Restate word for word the lines of the records below, starting at the line that contains "ATOM 110 O O" and ending at the line that contains "ATOM 114 C CA", with both of those lines included and nothing else.

• [Record excerpts]
════════
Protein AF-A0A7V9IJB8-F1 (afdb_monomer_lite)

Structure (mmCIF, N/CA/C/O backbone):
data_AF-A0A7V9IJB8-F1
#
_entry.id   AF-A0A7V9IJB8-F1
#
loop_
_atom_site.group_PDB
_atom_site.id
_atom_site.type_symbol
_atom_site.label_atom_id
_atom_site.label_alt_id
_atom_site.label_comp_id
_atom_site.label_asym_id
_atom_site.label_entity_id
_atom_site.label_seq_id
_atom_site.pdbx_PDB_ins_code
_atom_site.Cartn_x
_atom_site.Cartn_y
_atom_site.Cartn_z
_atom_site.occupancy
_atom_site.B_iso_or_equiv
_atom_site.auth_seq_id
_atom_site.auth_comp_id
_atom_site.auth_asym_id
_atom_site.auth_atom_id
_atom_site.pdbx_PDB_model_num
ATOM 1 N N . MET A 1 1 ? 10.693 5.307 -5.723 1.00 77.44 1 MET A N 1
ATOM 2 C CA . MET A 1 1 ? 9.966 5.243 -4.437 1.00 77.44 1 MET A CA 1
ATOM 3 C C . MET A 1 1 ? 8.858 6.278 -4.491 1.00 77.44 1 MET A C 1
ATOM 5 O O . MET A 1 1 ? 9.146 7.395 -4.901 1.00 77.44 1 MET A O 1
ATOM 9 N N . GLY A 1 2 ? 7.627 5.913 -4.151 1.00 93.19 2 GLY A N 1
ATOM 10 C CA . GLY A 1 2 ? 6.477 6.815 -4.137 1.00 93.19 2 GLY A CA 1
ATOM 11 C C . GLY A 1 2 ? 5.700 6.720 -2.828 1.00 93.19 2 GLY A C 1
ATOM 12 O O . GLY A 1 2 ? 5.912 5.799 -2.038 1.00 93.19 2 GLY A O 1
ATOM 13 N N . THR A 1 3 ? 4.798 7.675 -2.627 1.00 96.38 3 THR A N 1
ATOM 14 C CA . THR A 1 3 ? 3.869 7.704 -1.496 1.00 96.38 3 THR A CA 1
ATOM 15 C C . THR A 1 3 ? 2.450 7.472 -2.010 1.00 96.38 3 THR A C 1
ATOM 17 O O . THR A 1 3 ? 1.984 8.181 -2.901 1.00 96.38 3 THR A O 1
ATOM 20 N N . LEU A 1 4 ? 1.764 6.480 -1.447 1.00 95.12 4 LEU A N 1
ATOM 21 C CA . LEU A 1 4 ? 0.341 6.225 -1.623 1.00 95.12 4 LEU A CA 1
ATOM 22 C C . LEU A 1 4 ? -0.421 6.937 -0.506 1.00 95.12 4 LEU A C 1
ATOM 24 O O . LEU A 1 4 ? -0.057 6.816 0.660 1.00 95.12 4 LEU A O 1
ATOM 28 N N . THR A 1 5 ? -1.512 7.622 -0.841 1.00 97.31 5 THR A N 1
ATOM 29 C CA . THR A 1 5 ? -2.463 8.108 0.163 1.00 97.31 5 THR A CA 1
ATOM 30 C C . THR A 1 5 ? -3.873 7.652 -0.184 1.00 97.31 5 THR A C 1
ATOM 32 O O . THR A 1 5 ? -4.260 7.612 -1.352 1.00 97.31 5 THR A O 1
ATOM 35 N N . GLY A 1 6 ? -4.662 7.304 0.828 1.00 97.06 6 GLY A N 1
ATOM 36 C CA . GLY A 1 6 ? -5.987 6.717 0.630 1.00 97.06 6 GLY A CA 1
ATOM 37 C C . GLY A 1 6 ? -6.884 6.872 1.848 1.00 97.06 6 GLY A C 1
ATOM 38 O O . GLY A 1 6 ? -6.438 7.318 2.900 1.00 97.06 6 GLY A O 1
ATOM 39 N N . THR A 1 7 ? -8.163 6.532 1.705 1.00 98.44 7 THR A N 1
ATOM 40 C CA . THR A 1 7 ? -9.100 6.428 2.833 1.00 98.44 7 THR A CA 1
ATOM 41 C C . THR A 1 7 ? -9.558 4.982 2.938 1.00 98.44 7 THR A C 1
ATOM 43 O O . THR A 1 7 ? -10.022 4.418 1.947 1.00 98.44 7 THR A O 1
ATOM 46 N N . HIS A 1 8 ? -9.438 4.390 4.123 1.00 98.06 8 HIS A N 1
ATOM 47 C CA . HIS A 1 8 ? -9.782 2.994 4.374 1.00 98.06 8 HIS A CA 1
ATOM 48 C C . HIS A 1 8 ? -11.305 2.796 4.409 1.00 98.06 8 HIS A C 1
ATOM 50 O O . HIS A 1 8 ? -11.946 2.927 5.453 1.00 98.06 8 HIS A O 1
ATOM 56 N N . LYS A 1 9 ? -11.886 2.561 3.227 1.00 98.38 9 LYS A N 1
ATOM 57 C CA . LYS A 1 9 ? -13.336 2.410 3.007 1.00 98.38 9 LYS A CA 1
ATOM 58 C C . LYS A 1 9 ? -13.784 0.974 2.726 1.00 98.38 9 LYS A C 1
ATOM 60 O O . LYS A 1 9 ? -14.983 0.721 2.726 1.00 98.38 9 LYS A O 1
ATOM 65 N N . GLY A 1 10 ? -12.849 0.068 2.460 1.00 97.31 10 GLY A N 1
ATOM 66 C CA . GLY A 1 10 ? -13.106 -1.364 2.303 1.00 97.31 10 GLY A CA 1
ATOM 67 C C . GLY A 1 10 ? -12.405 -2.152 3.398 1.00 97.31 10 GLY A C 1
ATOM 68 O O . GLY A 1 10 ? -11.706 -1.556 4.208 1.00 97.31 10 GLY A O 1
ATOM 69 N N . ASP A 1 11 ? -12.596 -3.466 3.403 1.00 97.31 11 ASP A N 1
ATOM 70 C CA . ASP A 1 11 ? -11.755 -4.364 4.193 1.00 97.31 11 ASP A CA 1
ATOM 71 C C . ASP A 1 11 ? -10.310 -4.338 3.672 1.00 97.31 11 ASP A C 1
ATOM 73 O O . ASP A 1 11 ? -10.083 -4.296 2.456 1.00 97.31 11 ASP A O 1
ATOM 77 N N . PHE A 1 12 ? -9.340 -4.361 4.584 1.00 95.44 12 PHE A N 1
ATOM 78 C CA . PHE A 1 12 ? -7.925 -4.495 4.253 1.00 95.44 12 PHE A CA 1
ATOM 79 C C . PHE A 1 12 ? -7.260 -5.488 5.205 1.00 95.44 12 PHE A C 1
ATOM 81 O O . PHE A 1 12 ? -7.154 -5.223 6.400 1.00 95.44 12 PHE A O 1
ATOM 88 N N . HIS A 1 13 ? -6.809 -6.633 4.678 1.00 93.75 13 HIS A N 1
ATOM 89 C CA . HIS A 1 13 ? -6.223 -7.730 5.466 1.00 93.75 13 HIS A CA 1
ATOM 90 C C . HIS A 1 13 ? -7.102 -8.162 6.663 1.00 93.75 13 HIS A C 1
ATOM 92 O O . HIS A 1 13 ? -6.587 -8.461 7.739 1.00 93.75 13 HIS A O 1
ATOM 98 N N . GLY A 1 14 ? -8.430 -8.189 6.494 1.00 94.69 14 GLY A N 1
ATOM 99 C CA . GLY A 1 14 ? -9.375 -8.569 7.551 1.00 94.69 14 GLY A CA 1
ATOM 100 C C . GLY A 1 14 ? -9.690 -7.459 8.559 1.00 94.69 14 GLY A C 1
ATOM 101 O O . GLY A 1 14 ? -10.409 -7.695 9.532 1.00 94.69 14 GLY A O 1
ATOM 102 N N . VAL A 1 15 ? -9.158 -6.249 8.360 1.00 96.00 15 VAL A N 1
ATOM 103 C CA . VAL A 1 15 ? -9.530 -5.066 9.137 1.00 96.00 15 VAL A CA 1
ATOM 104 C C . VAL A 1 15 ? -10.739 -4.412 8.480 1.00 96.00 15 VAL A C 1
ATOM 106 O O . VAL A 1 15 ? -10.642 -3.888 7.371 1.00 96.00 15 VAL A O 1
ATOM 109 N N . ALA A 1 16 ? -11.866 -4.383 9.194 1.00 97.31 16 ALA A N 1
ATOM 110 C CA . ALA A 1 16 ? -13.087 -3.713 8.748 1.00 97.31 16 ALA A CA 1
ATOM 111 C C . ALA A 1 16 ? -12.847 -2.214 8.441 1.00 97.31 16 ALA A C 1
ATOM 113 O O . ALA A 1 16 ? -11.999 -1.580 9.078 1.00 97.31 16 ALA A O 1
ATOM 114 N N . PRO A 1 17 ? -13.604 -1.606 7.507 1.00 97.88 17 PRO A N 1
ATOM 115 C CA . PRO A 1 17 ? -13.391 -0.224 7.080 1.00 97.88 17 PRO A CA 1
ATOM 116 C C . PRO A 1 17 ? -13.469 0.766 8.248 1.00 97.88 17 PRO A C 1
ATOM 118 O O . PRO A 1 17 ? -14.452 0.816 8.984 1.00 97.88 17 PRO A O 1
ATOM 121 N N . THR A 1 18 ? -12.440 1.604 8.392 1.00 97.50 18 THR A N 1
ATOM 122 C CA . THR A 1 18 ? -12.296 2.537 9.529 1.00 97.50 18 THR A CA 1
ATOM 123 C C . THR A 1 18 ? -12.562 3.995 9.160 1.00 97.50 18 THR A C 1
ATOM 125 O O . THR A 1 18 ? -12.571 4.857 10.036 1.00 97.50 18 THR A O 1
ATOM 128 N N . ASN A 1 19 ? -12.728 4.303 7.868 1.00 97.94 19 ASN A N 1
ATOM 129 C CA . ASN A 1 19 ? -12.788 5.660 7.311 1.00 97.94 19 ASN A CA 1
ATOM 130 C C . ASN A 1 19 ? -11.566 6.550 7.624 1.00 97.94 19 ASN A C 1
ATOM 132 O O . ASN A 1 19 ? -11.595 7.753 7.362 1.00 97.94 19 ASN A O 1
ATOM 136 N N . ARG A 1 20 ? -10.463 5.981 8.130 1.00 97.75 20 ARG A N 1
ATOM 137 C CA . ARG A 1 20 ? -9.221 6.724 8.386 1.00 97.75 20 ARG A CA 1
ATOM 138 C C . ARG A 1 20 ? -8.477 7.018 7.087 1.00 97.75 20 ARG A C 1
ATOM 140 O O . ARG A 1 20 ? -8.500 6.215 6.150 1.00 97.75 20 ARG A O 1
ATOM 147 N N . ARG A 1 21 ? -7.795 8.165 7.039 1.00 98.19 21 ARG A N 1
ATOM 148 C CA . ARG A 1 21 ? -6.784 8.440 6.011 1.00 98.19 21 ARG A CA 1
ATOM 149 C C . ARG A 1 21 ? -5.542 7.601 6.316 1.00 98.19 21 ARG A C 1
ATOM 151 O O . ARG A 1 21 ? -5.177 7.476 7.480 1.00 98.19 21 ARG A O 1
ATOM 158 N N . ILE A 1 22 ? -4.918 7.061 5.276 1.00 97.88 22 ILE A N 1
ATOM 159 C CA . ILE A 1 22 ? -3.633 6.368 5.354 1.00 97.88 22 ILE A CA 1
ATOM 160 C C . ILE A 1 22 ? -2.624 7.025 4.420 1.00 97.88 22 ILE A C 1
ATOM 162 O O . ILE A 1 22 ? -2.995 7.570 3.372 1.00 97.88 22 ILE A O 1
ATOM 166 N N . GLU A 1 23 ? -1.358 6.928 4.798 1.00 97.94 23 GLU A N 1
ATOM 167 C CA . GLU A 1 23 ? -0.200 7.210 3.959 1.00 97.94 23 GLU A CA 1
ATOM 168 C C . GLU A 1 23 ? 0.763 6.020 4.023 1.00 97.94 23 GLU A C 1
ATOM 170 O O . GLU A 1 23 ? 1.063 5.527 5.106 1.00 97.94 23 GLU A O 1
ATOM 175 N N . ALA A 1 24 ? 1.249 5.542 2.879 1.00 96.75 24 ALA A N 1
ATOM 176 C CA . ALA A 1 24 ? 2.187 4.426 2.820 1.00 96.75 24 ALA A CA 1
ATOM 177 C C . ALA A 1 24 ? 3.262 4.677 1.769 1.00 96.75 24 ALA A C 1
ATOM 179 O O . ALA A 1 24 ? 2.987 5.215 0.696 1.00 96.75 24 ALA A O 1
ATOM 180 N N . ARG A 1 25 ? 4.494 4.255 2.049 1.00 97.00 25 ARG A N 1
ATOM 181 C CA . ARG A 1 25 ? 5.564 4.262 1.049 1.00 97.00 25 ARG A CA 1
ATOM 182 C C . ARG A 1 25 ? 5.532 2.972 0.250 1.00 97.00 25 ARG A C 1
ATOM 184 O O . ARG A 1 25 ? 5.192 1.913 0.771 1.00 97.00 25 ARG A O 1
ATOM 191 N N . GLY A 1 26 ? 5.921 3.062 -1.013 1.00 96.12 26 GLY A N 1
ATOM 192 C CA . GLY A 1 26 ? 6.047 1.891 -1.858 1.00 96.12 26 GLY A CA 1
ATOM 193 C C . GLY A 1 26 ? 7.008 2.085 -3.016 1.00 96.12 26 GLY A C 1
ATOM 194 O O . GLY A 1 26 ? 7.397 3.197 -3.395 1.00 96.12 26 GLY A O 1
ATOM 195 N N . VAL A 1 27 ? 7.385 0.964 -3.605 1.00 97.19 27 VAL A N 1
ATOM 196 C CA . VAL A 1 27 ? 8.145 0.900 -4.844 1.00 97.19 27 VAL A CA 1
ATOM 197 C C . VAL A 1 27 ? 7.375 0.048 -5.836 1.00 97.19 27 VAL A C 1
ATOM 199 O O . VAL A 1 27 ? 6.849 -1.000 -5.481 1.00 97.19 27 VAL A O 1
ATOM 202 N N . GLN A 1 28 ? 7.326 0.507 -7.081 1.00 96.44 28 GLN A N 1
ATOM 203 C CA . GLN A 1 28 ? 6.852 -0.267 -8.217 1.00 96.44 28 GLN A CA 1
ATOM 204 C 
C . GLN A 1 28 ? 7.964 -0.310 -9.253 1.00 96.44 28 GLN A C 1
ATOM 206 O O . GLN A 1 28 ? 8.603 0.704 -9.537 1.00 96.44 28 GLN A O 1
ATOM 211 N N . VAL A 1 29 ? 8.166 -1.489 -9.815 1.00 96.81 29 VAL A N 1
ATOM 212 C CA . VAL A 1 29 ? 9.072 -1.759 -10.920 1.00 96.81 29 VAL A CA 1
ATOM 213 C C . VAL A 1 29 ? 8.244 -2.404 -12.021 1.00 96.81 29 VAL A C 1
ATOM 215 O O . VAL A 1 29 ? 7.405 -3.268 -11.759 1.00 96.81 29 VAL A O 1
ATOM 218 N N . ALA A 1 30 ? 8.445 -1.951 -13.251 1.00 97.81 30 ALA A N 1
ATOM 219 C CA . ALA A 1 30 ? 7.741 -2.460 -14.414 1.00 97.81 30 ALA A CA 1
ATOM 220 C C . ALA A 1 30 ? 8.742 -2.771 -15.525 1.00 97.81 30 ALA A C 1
════════
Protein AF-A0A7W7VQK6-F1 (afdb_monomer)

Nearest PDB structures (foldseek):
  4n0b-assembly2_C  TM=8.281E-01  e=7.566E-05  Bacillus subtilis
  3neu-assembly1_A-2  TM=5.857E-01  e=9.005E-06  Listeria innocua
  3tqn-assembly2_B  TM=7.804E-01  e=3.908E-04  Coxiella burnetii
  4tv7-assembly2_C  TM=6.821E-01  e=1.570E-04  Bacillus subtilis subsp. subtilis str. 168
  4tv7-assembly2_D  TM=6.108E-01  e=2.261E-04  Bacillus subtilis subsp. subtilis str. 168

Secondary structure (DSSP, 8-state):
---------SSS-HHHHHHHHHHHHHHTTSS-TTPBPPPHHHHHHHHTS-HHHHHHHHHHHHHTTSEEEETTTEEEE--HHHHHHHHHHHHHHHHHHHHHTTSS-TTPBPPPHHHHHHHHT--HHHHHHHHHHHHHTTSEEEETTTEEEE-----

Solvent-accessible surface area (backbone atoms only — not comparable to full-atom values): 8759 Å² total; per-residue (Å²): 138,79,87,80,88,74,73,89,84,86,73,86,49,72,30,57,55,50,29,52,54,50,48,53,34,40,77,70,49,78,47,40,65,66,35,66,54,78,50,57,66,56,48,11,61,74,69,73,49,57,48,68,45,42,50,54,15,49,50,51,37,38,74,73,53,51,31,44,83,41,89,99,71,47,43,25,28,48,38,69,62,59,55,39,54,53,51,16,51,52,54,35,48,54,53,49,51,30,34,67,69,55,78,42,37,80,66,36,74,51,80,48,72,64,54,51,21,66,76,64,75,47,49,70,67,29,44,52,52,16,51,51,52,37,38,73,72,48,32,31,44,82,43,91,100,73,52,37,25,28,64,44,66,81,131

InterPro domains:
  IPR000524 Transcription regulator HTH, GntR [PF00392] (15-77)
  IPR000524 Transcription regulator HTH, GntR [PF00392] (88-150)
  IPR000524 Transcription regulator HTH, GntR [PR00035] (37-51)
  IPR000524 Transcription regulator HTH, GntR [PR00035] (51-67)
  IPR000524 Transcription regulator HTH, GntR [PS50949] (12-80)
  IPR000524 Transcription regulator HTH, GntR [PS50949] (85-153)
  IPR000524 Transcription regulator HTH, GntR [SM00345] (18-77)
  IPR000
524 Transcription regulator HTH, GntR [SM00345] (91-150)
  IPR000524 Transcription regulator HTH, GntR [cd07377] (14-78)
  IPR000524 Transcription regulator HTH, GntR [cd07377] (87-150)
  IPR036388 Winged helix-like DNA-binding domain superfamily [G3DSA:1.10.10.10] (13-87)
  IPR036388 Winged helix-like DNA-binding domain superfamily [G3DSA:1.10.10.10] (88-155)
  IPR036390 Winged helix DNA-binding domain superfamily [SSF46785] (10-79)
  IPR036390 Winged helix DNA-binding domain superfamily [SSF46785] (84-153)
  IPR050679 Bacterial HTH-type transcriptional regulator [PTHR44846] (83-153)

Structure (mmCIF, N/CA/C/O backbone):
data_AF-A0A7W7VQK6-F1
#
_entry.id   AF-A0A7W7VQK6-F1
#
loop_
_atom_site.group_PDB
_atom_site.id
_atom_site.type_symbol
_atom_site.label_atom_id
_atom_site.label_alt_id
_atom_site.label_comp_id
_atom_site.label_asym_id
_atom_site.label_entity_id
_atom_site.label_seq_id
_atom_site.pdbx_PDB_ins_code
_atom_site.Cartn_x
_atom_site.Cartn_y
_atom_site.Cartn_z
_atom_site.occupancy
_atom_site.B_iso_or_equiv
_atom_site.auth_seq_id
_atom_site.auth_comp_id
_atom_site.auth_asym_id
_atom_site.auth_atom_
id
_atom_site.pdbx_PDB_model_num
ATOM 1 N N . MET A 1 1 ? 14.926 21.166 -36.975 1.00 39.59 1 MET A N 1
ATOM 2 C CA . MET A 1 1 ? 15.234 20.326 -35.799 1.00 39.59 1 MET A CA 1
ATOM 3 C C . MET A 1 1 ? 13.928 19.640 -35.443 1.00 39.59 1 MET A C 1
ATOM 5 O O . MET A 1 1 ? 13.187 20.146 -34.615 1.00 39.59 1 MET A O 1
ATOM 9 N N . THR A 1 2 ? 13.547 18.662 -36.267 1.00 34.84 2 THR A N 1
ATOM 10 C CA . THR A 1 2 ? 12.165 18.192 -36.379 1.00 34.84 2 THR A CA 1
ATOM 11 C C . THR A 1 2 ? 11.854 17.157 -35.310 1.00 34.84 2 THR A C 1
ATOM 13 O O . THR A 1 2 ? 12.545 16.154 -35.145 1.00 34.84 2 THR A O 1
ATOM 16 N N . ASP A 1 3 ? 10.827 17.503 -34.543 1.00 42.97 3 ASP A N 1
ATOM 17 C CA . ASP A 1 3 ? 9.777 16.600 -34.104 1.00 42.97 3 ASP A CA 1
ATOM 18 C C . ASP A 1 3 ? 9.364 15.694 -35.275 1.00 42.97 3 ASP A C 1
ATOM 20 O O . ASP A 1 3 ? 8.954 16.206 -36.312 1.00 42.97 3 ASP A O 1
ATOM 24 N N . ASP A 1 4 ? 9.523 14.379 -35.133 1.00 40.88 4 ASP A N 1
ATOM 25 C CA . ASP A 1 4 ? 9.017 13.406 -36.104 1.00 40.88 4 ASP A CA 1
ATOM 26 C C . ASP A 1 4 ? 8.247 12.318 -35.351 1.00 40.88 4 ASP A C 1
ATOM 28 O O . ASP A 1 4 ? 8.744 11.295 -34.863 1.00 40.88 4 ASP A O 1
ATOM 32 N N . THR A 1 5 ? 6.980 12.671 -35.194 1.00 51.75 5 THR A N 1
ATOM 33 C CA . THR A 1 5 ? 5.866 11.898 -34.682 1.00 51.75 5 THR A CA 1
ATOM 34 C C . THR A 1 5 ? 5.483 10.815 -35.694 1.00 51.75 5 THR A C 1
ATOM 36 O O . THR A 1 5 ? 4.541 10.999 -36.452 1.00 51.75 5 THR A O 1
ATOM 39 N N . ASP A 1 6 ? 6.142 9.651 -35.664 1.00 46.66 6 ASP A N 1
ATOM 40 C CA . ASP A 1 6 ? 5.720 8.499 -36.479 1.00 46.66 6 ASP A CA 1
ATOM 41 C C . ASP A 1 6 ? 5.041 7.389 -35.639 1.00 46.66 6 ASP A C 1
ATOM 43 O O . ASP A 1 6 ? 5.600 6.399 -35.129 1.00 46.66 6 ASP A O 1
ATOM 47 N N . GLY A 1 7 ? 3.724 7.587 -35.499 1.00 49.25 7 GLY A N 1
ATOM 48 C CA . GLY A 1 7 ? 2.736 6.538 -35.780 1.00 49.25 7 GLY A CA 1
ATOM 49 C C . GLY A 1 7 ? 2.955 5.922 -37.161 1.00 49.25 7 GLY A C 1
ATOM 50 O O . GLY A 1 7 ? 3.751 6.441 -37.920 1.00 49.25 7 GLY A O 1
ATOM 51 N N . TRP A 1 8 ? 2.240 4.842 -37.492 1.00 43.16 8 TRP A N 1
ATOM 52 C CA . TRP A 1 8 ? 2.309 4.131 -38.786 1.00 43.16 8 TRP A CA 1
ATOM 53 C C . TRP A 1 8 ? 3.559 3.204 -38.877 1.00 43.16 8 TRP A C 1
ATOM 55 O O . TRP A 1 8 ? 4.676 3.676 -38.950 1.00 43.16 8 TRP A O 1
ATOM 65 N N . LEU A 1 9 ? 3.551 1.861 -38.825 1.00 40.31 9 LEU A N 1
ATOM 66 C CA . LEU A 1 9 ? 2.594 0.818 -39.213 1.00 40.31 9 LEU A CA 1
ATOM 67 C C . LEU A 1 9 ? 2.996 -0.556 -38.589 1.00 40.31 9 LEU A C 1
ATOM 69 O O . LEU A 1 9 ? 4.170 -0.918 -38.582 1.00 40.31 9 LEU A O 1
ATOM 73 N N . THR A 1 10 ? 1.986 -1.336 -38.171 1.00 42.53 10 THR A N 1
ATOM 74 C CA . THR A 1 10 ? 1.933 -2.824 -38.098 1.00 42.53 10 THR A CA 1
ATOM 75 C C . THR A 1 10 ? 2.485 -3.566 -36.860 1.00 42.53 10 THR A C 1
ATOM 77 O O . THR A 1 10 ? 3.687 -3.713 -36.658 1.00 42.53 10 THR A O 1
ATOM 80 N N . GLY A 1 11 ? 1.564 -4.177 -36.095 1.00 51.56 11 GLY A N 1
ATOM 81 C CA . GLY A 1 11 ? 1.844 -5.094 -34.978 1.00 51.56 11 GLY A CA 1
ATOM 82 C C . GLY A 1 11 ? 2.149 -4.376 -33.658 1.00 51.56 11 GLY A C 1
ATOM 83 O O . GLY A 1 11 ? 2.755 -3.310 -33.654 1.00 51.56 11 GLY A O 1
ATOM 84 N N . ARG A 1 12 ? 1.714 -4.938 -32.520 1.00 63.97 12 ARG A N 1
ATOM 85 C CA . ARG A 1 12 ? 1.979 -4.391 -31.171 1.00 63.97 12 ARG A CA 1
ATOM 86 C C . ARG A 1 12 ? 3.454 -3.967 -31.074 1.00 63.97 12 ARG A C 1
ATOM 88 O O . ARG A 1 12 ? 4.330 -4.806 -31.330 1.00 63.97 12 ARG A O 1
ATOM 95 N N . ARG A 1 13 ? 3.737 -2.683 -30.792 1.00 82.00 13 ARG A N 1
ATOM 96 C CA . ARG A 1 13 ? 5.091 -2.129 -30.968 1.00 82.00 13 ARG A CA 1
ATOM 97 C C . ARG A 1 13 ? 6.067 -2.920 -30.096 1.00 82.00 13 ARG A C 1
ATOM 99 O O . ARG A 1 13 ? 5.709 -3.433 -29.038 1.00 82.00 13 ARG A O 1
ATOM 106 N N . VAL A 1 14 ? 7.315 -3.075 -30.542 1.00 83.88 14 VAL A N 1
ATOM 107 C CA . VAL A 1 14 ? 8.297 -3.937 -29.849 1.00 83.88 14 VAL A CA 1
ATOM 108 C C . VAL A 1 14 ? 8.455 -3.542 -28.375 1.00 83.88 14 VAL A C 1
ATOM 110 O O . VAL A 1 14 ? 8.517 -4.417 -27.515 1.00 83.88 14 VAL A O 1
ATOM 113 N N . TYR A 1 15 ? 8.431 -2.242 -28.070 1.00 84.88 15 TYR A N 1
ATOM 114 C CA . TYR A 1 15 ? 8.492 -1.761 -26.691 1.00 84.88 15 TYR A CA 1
════════
• [Solution to this problem]
ATOM 110 O O . VAL A 1 14 ? 8.517 -4.417 -27.515 1.00 83.88 14 VAL A O 1
ATOM 113 N N . TYR A 1 15 ? 8.431 -2.242 -28.070 1.00 84.88 15 TYR A N 1
ATOM 114 C CA . TYR A 1 15 ? 8.492 -1.761 -26.691 1.00 84.88 15 TYR A CA 1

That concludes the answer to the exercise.